Breaking the log jam - data for informed cyber-insurance

Opinion by Dr Mike Lloyd

The problem of cyber-insurance is lack of data for understanding risk: but third party technologies can measure and quantify the defensive state and breach risk of each organisation by using standardised, repeatable yardsticks.

Cyber-security is approaching an inflection point, where several major forces are combining to produce a much-needed breakthrough.  The reason why: cyber-insurance.

Cyber-insurance is hardly new. It's been around for years, and is growing, but has not yet matured out of the awkward early stages. What's holding it back?

The problem isn't lack of demand – organisations want to buy cyber-insurance.  After all, it's abundantly clear from news feeds that breaches are continuous, with many household names being embarrassed by losses affecting tens of millions of customers.

Nor is the challenge that insurers don't want to sell into this market – indeed, insurance companies thrive in risky, uncertain territory.  Lloyd's of London started out insuring losses due to shipwrecks or piracy - threats every bit as hard to predict and financially destructive in their day.  Many insurers do now offer cyber-policies, but they lack good data. They want to expand coverage, but they are challenged by the complexity of potential losses and the dynamic nature of networks and threats.

There's a second, subtle problem with the immature cyber policies currently on offer – lack of guidance.  For cars, the insurers know a great deal about features that make them safer or riskier, and they also know about driver behaviours that are more or less likely to lead to claims.  They can price the insurance to encourage better behaviour, and it works. Part of the reason our roads get safer every year is that insurers push car buyers who push car manufacturers towards ever safer designs. 

This hasn't happened in cyber insurance - yet.  When a company goes out to buy a typical cyber-policy today, they are asked to fill in a questionnaire about their organisation's security practices.
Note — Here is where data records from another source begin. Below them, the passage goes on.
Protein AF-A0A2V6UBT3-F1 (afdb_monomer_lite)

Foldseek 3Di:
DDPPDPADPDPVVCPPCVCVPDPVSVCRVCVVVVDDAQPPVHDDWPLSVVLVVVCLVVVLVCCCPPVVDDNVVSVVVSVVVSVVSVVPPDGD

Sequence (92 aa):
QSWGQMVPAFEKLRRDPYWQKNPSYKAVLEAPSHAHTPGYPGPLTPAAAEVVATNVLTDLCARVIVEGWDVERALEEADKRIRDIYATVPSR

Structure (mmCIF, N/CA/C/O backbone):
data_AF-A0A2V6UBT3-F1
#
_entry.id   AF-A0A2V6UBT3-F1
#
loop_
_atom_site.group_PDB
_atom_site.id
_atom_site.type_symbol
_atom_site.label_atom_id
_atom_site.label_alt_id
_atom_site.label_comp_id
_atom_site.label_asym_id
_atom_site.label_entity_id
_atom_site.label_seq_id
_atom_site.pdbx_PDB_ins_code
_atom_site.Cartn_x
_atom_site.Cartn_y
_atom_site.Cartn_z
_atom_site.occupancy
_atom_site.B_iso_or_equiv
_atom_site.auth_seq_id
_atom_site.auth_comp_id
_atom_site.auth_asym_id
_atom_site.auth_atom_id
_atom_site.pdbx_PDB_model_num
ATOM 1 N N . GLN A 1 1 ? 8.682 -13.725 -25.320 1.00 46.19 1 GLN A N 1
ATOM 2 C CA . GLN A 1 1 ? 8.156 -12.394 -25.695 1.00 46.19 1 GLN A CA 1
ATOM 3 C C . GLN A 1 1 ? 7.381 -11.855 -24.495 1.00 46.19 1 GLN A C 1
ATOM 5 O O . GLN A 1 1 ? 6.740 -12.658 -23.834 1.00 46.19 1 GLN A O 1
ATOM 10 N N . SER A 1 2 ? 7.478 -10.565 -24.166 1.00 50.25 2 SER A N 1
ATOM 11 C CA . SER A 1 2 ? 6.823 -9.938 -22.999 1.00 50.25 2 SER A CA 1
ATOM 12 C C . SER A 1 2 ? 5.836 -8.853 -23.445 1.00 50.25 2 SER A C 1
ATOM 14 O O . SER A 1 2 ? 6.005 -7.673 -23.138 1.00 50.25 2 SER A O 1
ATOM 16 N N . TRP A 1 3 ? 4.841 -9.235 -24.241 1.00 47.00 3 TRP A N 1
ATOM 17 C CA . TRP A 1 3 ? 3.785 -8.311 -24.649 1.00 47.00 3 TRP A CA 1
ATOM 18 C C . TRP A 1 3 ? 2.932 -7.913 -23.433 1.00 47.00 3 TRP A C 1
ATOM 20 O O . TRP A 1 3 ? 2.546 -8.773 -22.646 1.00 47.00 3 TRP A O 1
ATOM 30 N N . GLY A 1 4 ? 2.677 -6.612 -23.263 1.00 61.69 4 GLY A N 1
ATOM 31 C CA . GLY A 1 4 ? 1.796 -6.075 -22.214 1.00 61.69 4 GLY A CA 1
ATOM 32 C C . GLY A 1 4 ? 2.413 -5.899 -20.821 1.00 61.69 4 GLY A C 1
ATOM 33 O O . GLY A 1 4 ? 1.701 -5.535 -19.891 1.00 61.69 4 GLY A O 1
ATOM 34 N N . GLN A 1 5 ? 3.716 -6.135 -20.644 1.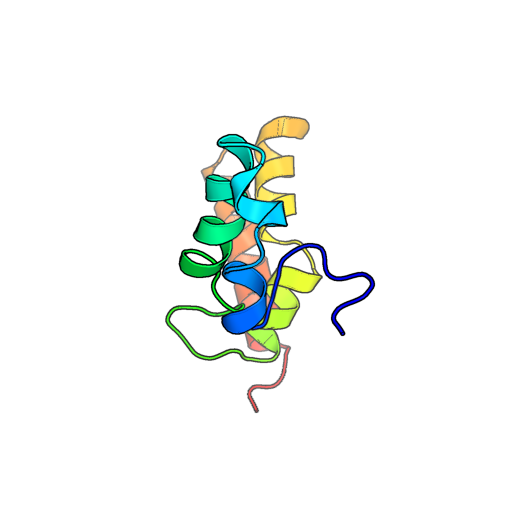00 65.69 5 GLN A N 1
ATOM 35 C CA . GLN A 1 5 ? 4.393 -5.858 -19.372 1.00 65.69 5 GLN A CA 1
ATOM 36 C C . GLN A 1 5 ? 4.764 -4.370 -19.278 1.00 65.69 5 GLN A C 1
ATOM 38 O O . GLN A 1 5 ? 5.415 -3.843 -20.178 1.00 65.69 5 GLN A O 1
ATOM 43 N N . MET A 1 6 ? 4.386 -3.708 -18.178 1.00 68.25 6 MET A N 1
ATOM 44 C CA . MET A 1 6 ? 4.747 -2.304 -17.917 1.00 68.25 6 MET A CA 1
ATOM 45 C C . MET A 1 6 ? 6.266 -2.126 -17.737 1.00 68.25 6 MET A C 1
ATOM 47 O O . MET A 1 6 ? 6.821 -1.097 -18.113 1.00 68.25 6 MET A O 1
ATOM 51 N N . VAL A 1 7 ? 6.943 -3.154 -17.210 1.00 77.06 7 VAL A N 1
ATOM 52 C CA . VAL A 1 7 ? 8.395 -3.205 -16.997 1.00 77.06 7 VAL A CA 1
ATOM 53 C C . VAL A 1 7 ? 8.962 -4.576 -17.387 1.00 77.06 7 VAL A C 1
ATOM 55 O O . VAL A 1 7 ? 8.269 -5.588 -17.265 1.00 77.06 7 VAL A O 1
ATOM 58 N N . PRO A 1 8 ? 10.217 -4.662 -17.860 1.00 81.81 8 PRO A N 1
ATOM 59 C CA . PRO A 1 8 ? 10.817 -5.922 -18.281 1.00 81.81 8 PRO A CA 1
ATOM 60 C C . PRO A 1 8 ? 11.141 -6.789 -17.055 1.00 81.81 8 PRO A C 1
ATOM 62 O O . PRO A 1 8 ? 12.155 -6.603 -16.377 1.00 81.81 8 PRO A O 1
ATOM 65 N N . ALA A 1 9 ? 10.276 -7.769 -16.784 1.00 76.56 9 ALA A N 1
ATOM 66 C CA . ALA A 1 9 ? 10.433 -8.695 -15.661 1.00 76.56 9 ALA A CA 1
ATOM 67 C C . ALA A 1 9 ? 11.684 -9.585 -15.787 1.00 76.56 9 ALA A C 1
ATOM 69 O O . ALA A 1 9 ? 12.305 -9.940 -14.788 1.00 76.56 9 ALA A O 1
ATOM 70 N N . PHE A 1 10 ? 12.081 -9.925 -17.017 1.00 82.38 10 PHE A N 1
ATOM 71 C CA . PHE A 1 10 ? 13.245 -10.769 -17.276 1.00 82.38 10 PHE A CA 1
ATOM 72 C C . PHE A 1 10 ? 14.501 -9.936 -17.524 1.00 82.38 10 PHE A C 1
ATOM 74 O O . PHE A 1 10 ? 14.507 -9.038 -18.366 1.00 82.38 10 PHE A O 1
ATOM 81 N N . GLU A 1 11 ? 15.599 -10.318 -16.873 1.00 81.25 11 GLU A N 1
ATOM 82 C CA . GLU A 1 11 ? 16.897 -9.636 -16.948 1.00 81.25 11 GLU A CA 1
ATOM 83 C C . GLU A 1 11 ? 17.383 -9.409 -18.388 1.00 81.25 11 GLU A C 1
ATOM 85 O O . GLU A 1 11 ? 17.852 -8.329 -18.737 1.00 81.25 11 GLU A O 1
ATOM 90 N N . LYS A 1 12 ? 17.194 -10.394 -19.276 1.00 84.81 12 LYS A N 1
ATOM 91 C CA . LYS A 1 12 ? 17.573 -10.266 -20.693 1.00 84.81 12 LYS A CA 1
ATOM 92 C C . LYS A 1 12 ? 16.859 -9.104 -21.394 1.00 84.81 12 LYS A C 1
ATOM 94 O O . LYS A 1 12 ? 17.442 -8.471 -22.265 1.00 84.81 12 LYS A O 1
ATOM 99 N N . LEU A 1 13 ? 15.612 -8.827 -21.019 1.00 84.44 13 LEU A N 1
ATOM 100 C CA . LEU A 1 13 ? 14.789 -7.788 -21.637 1.00 84.44 13 LEU A CA 1
ATOM 101 C C . LEU A 1 13 ? 15.104 -6.392 -21.095 1.00 84.44 13 LEU A C 1
ATOM 103 O O . LEU A 1 13 ? 14.856 -5.410 -21.786 1.00 84.44 13 LEU A O 1
ATOM 107 N N . ARG A 1 14 ? 15.702 -6.291 -19.901 1.00 83.31 14 ARG A N 1
ATOM 108 C CA . ARG A 1 14 ? 16.221 -5.020 -19.361 1.00 83.31 14 ARG A CA 1
ATOM 109 C C . ARG A 1 14 ? 17.379 -4.465 -20.189 1.00 83.31 14 ARG A C 1
ATOM 111 O O . ARG A 1 14 ? 17.610 -3.263 -20.193 1.00 83.31 14 ARG A O 1
ATOM 118 N N . ARG A 1 15 ? 18.092 -5.338 -20.908 1.00 85.75 15 ARG A N 1
ATOM 119 C CA . ARG A 1 15 ? 19.225 -4.987 -21.781 1.00 85.75 15 ARG A CA 1
ATOM 120 C C . ARG A 1 15 ? 18.805 -4.620 -23.205 1.00 85.75 15 ARG A C 1
ATOM 122 O O . ARG A 1 15 ? 19.672 -4.368 -24.036 1.00 85.75 15 ARG A O 1
ATOM 129 N N . ASP A 1 16 ? 17.505 -4.627 -23.505 1.00 87.38 16 ASP A N 1
ATOM 130 C CA . ASP A 1 16 ? 17.018 -4.264 -24.833 1.00 87.38 16 ASP A CA 1
ATOM 131 C C . ASP A 1 16 ? 17.404 -2.807 -25.168 1.00 87.38 16 ASP A C 1
ATOM 133 O O . ASP A 1 16 ? 17.222 -1.926 -24.318 1.00 87.38 16 ASP A O 1
ATOM 137 N N . PRO A 1 17 ? 17.904 -2.520 -26.389 1.00 88.94 17 PRO A N 1
ATOM 138 C CA . PRO A 1 17 ? 18.251 -1.164 -26.812 1.00 88.94 17 PRO A CA 1
ATOM 139 C C . PRO A 1 17 ? 17.120 -0.148 -26.634 1.00 88.94 17 PRO A C 1
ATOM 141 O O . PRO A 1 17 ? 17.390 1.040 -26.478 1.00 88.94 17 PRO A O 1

I've spoken to people who fill in these questionnaires, and to the people who set them from the insurance side – neither believes they are really all that reliable.  (Imagine if your car insurance company just asked you, before you got a policy, “are you a good driver – yes or no?”  That would be ridiculous – they need some way to check.)

So, on the one hand, we have companies in fear of being the next front-page story of a breach who want to buy more insurance.  On the other, we have the insurers, who offer limited policies, because the risks are dynamic and complex and they lack data to understand.  Companies want policies that can cover huge losses at a reasonable price, but the insurers face serious unknowns, and so limit coverage until they have more information.

This pent-up demand has been sitting there, like a log jam on a river, waiting for the key blockage to be removed.  As I work with insurance companies in Europe and the US, it's clear from the inside that the breakthrough is very near.  All the insurers need is a little more data, about the actual security practices a company is using (analogous to car driver habits).

This is now happening, due to a collaboration between insurers, security technologists, and insured companies.  The insured companies do not want the burden or the commercial risks of exposing details of how they run their security, even to their insurers, but they do want the insurers to help guide their investments towards the choices with real ROI.  This is where third party technologies enter the picture. They can measure and quantify the defensive state and breach risk of each organisation by using standardised, repeatable yardsticks.

For security practitioners, the take-away from all this is to watch closely as the insurance market heats up, offering stronger policies with more financial incentives available to those who can demonstrate superior security practices.  It gets a lot easier to communicate about security to the business when the CFO is hearing from the insurance broker about the discounts they can receive for investing in better security! 

Dr Mike Lloyd, CTO, RedSeal

*Note: The views expressed in this blog are those of the author and do not necessarily reflect the views of SC Media UK or Haymarket Media.